The man in the gabardine suit jumped into the open door of a van, a dark green van with tinted windows that according to the Chinese characters belonged to a department called the Chutang Bird Sanctuary. The door slid shut and the vehicle instantly broke away from its parking space and careened around the vehicles into the exit lane. Bourne was frantic; he could not let him go! An old taxi-was on his right, the motor idling. He pulled the door open, to be greeted by a shout.

‘Zha!’ screamed the driver.

‘Shi ma? roared Jason, pulling enough American money from his pocket to ensure five years of luxury in the People’s Republic.

‘Aiyar

‘Zou!’ ordered Bourne, leaping into the front seat and pointing to the van which had swerved into the semicircle. ‘Stay with him and you can start your own business in the Zone,’ he said in Cantonese. ‘I promise you!’

Marie, I’m so close! I know it’s him! I’ll take him! He’s mine now! He’s our deliverance!

The van sped out of the exit road, heading south at the first intersection, avoiding the large square jammed with tour buses and crowds of sightseers cautiously avoiding the endless stream of bicycles in the streets. The taxi driver picked up the van on a primitive highway paved more with hard clay than asphalt. The dark-windowed vehicle could be seen ahead entering a long curve in front of an open truck carrying heavy farm machinery. A tour bus waited at the end of the curve, swinging into the road behind the truck.

Bourne looked beyond the van; there were hills up ahead and the road began to rise. Then another tour bus appeared, this one behind them.

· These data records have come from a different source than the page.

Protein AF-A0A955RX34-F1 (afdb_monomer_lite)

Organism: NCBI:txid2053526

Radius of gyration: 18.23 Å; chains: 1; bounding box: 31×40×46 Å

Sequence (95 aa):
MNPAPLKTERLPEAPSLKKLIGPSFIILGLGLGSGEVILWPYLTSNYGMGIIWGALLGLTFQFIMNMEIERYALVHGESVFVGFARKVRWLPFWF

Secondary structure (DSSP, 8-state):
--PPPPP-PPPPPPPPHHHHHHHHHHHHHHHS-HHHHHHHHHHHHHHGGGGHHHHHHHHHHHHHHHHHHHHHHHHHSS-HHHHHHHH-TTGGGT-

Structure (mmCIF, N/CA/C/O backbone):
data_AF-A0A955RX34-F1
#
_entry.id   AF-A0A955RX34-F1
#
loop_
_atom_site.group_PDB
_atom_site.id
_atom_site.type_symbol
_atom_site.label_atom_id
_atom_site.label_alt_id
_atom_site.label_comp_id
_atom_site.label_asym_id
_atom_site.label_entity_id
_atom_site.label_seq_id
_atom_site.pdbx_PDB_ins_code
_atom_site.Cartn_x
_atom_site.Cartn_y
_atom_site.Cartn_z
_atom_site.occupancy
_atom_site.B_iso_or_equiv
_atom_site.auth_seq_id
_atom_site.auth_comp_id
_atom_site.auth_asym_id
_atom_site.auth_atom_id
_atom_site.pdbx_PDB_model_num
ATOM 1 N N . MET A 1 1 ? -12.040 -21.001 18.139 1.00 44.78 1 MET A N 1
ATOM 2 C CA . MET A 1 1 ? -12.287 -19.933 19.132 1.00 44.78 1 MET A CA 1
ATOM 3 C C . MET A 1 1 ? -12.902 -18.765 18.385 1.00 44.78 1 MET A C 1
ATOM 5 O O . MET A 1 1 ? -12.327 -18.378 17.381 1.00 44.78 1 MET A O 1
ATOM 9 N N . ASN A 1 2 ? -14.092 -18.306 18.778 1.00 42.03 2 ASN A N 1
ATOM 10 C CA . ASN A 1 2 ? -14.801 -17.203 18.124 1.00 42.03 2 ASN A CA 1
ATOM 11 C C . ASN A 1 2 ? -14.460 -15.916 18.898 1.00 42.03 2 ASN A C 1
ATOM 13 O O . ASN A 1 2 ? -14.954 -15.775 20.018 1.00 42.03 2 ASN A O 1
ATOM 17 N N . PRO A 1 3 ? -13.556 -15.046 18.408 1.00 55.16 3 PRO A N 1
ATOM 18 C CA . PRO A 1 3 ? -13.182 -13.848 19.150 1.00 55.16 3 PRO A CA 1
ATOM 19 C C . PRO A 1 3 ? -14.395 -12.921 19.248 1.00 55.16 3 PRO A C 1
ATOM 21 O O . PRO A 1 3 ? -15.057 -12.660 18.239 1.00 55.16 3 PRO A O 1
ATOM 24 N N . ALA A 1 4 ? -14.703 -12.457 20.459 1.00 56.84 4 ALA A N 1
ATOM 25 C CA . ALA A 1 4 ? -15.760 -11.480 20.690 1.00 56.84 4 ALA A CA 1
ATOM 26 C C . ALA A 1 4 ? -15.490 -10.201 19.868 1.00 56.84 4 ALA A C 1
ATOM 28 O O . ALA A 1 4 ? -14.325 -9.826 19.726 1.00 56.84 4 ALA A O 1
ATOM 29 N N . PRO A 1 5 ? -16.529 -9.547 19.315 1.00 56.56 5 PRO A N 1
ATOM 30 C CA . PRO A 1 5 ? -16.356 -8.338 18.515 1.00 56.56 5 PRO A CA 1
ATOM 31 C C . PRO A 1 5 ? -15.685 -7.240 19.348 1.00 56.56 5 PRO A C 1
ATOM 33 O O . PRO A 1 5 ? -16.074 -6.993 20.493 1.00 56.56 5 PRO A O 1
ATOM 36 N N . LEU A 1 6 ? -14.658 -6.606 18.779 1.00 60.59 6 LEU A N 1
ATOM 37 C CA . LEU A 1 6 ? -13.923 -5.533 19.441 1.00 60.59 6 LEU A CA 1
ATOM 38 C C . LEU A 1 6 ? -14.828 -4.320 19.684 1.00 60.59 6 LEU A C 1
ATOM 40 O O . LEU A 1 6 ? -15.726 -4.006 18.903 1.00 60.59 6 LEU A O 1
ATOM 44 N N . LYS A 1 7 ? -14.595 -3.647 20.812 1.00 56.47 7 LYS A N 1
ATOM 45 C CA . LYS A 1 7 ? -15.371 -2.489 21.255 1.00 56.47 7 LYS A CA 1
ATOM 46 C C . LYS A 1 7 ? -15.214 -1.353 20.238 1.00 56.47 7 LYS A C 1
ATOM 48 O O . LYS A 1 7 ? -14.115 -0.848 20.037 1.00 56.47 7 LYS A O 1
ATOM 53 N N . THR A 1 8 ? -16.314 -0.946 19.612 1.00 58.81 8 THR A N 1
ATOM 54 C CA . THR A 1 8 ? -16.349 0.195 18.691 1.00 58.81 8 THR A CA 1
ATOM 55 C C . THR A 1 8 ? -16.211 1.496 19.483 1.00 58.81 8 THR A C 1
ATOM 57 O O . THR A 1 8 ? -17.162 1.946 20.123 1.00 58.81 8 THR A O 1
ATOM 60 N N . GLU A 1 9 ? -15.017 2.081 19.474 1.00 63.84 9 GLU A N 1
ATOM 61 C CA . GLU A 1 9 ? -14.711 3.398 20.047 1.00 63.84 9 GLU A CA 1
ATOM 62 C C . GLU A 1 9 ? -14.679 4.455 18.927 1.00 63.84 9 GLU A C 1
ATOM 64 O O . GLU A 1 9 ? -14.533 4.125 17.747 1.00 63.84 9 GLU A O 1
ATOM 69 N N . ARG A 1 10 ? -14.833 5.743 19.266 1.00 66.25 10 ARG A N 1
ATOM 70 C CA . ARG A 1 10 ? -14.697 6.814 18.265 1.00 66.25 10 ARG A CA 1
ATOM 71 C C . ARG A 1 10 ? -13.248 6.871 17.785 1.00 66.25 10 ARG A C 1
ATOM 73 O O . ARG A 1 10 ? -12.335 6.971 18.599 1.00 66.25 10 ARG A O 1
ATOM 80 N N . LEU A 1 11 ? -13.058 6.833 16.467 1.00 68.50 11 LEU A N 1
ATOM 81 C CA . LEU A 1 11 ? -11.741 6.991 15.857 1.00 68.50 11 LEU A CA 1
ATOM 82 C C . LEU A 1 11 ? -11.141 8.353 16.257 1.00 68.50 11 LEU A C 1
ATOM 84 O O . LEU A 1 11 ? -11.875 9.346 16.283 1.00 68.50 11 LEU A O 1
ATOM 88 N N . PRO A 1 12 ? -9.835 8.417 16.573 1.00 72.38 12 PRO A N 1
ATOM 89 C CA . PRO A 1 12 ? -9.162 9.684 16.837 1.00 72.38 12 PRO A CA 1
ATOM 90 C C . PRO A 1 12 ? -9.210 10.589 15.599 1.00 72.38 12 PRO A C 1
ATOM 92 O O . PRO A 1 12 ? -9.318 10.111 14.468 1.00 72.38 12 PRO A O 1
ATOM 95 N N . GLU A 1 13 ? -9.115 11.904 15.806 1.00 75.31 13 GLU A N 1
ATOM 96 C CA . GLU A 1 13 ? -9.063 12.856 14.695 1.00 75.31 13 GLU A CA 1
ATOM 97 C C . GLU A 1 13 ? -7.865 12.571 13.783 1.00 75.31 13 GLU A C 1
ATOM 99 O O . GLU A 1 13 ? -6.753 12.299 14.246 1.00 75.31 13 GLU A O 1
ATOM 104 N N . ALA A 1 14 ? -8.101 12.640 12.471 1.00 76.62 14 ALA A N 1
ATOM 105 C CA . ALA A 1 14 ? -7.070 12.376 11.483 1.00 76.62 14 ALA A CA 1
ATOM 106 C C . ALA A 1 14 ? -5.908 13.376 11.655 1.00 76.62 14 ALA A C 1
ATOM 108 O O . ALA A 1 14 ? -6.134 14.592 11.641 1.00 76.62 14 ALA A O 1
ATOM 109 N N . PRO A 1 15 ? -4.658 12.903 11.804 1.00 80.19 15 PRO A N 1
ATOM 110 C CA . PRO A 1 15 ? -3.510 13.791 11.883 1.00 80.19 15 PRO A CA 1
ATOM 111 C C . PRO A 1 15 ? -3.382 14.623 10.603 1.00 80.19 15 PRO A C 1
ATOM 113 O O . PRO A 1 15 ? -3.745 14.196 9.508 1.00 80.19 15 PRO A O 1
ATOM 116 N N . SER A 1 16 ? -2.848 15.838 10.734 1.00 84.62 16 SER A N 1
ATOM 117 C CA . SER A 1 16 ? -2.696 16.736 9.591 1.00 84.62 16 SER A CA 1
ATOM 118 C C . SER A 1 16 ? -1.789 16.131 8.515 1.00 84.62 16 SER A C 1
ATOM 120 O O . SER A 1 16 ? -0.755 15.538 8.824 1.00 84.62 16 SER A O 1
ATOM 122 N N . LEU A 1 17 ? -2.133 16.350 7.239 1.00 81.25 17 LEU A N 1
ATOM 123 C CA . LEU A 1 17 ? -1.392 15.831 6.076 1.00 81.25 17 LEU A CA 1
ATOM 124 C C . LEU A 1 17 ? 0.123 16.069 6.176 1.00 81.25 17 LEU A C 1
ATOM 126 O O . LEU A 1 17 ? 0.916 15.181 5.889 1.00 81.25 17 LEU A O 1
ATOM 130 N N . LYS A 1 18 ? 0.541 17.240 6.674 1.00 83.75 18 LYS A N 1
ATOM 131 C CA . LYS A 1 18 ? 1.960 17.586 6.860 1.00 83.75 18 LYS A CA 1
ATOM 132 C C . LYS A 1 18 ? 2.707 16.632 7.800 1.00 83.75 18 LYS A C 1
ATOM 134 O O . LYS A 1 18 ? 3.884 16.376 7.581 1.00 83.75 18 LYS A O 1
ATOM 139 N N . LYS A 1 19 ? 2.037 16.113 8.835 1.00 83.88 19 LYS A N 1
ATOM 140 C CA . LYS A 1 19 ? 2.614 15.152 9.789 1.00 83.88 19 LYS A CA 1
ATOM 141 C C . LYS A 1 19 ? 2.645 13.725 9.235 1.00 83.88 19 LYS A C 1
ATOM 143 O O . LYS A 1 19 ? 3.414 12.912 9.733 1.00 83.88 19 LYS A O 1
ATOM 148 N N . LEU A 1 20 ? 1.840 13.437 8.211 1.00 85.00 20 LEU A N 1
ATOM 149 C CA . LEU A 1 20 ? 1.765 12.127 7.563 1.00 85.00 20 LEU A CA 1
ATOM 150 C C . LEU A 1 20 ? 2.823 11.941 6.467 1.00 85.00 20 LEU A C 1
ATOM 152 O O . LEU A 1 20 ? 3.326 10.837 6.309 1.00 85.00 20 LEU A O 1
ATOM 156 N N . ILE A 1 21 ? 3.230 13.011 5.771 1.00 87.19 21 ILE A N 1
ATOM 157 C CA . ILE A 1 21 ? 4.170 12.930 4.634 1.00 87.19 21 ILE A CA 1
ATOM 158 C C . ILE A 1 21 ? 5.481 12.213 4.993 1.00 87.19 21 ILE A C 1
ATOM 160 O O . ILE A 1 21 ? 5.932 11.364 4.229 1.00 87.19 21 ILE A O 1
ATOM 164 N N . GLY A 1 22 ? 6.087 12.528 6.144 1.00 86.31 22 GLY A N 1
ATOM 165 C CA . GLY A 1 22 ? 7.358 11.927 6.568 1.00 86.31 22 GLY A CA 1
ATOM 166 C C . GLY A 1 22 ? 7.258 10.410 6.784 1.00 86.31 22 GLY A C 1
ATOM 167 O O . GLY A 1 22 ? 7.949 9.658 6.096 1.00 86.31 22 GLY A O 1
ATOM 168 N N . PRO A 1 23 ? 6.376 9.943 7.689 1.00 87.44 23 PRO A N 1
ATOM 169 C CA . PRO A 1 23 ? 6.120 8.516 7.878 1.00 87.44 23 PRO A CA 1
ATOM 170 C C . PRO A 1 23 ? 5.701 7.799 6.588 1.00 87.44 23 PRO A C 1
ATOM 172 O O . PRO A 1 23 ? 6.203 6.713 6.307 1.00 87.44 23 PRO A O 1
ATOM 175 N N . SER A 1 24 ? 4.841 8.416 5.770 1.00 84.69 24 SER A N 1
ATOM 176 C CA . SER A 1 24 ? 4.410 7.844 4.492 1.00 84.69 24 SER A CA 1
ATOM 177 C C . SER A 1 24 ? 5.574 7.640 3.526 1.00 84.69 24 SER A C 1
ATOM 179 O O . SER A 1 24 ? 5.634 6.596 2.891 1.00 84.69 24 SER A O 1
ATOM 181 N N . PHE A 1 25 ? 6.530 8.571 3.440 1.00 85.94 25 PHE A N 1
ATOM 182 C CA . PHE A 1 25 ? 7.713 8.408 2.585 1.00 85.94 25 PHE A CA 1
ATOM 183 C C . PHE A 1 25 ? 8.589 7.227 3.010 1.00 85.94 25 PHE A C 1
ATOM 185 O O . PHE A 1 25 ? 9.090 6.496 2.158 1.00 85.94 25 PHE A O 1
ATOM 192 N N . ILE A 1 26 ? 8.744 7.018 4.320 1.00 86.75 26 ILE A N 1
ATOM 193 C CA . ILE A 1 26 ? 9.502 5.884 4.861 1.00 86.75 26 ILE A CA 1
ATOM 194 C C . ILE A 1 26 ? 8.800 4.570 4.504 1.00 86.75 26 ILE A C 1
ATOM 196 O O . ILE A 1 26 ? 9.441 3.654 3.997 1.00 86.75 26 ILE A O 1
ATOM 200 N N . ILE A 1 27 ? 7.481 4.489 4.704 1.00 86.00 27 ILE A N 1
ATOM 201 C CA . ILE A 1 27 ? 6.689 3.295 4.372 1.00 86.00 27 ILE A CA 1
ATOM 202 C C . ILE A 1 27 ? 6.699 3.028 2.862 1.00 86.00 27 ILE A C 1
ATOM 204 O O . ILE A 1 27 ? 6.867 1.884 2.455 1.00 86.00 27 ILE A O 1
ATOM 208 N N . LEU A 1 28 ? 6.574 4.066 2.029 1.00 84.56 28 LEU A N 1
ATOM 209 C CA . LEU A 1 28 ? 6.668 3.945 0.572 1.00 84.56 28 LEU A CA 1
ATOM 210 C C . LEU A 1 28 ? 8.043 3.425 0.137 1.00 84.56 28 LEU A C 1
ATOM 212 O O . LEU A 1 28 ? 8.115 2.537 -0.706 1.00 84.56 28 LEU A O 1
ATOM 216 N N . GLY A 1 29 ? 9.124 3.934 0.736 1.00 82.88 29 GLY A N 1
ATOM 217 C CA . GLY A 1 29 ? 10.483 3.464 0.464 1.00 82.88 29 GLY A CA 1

‘Shumchun,’ said the driver.

‘Bin do?’ asked Jason.

The Shumchun water supply,’ answered the driver in Chinese. ‘A very beautiful reservoir, one of the finest lakes in all China. It sends its water south to Kowloon and Hong Kong. Very crowded with visitors this time of year. The autumn views are excellent.’

Suddenly the van accelerated, climbing the mountain road, pulling away from the truck and the tour bus. ‘Can’t you go faster? Get around the bus, that truck!’

‘Many curves ahead.’

Try it!’

The driver pressed his foot to the floor and swerved around the bus, missing its bulging front by inches as he was forced back in line by an approaching army half-track with two soldiers in the cabin. Both the soldiers and the tour guides yelled at them through open windows. ‘Sleep with your ugly mothers!’ screamed the driver, filled with his moment of triumph, only to be faced with the wide truck filled with farm machinery blocking the way.

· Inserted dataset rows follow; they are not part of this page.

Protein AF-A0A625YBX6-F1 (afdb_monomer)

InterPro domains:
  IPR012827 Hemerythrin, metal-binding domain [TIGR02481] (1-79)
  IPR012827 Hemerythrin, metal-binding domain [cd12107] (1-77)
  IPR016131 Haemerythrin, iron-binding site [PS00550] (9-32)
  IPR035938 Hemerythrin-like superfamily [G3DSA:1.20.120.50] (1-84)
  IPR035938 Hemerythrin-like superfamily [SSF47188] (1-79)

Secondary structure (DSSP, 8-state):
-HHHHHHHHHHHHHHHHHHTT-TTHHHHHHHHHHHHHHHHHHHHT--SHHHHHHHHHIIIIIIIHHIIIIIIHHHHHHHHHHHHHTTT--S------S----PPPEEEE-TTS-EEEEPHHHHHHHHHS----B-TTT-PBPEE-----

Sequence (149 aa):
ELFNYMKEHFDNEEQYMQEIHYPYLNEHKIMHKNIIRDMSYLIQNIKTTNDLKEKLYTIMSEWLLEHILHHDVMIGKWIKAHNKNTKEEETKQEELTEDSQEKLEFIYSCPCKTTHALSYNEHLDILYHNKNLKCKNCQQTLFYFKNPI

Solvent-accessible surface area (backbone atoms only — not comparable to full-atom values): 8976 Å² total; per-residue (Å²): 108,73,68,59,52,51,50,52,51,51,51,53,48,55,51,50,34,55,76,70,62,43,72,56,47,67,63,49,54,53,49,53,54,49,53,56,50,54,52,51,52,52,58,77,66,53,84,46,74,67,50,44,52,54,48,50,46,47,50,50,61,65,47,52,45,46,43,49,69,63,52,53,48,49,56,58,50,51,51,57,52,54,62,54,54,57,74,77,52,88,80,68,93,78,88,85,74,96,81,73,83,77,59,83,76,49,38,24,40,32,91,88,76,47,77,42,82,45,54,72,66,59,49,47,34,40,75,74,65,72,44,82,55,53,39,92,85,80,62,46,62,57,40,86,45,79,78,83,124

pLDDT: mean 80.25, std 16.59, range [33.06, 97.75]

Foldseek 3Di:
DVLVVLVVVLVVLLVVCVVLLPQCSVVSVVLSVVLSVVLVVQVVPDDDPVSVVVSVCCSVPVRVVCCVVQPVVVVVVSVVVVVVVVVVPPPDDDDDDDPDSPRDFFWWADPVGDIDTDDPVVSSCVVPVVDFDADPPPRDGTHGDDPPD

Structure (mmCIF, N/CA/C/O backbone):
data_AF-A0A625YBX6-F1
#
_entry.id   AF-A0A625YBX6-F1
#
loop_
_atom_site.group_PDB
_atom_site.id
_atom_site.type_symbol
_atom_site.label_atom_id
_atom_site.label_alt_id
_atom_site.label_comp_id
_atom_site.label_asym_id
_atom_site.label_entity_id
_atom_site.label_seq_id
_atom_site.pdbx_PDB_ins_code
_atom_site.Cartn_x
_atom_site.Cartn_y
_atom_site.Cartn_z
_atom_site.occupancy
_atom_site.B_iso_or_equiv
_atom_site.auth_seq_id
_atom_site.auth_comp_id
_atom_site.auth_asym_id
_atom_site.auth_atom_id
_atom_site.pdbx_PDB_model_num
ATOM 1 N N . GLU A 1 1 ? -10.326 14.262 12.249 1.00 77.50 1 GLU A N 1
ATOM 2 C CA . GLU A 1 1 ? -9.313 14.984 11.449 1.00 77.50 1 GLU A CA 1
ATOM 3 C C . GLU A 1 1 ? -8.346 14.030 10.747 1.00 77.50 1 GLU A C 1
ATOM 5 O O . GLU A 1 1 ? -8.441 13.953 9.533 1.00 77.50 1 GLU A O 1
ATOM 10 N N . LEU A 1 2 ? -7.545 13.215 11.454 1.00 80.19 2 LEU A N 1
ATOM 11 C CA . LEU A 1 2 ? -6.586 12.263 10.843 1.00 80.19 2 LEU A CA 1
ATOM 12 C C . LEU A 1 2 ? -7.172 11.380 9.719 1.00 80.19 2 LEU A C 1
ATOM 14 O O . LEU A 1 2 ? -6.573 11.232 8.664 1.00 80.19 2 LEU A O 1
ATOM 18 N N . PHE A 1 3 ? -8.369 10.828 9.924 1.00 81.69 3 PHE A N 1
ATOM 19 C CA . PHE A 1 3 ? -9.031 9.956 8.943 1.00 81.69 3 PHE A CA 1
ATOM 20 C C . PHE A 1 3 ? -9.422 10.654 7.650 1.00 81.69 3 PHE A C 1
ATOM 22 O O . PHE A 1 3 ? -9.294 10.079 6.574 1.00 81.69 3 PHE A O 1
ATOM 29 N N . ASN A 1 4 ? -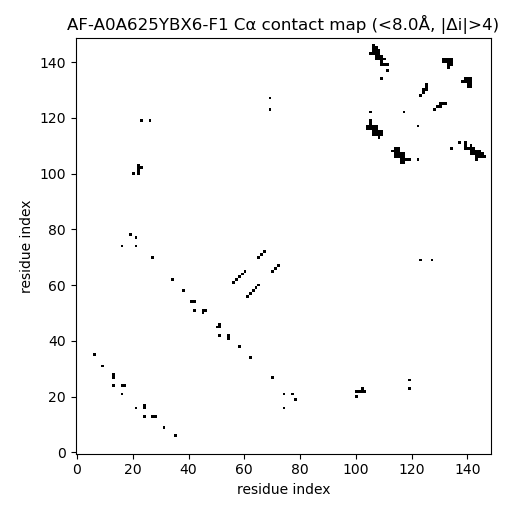9.933 11.877 7.767 1.00 86.38 4 ASN A N 1
ATOM 30 C CA . ASN A 1 4 ? -10.326 12.649 6.597 1.00 86.38 4 ASN A CA 1
ATOM 31 C C . ASN A 1 4 ? -9.078 13.067 5.826 1.00 86.38 4 ASN A C 1
ATOM 33 O O . ASN A 1 4 ? -9.058 12.927 4.612 1.00 86.38 4 ASN A O 1
ATOM 37 N N . TYR A 1 5 ? -8.023 13.456 6.548 1.00 89.06 5 TYR A N 1
ATOM 38 C CA . TYR A 1 5 ? -6.729 13.765 5.955 1.00 89.06 5 TYR A CA 1
ATOM 39 C C . TYR A 1 5 ? -6.140 12.574 5.189 1.00 89.06 5 TYR A C 1
ATOM 41 O O . TYR A 1 5 ? -5.680 12.734 4.069 1.00 89.06 5 TYR A O 1
ATOM 49 N N . MET A 1 6 ? -6.193 11.364 5.752 1.00 88.62 6 MET A N 1
ATOM 50 C CA . MET A 1 6 ? -5.703 10.172 5.053 1.00 88.62 6 MET A CA 1
ATOM 51 C C . MET A 1 6 ? -6.512 9.831 3.804 1.00 88.62 6 MET A C 1
ATOM 53 O O . MET A 1 6 ? -5.930 9.458 2.796 1.00 88.62 6 MET A O 1
ATOM 57 N N . LYS A 1 7 ? -7.842 9.966 3.858 1.00 90.75 7 LYS A N 1
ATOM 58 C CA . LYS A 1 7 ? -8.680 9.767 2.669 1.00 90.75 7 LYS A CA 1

They were going into a sharp right curve. Bourne gripped the window and leaned out as far as he could for a clearer view. ‘There’s no one coming!’ he yelled at the driver through the onrushing wind. ‘Go ahead! You can get around. Now?

The driver did so, pushing the old taxi to its limits, the tyres spinning on a stretch of hard clay, which made the cab sideslip dangerously in front of the truck. Another curve, now sharply to the left, and rising steeper. Ahead the road was straight, ascending a high hill. The van was nowhere to be seen; it had disappeared over the crest of the hill.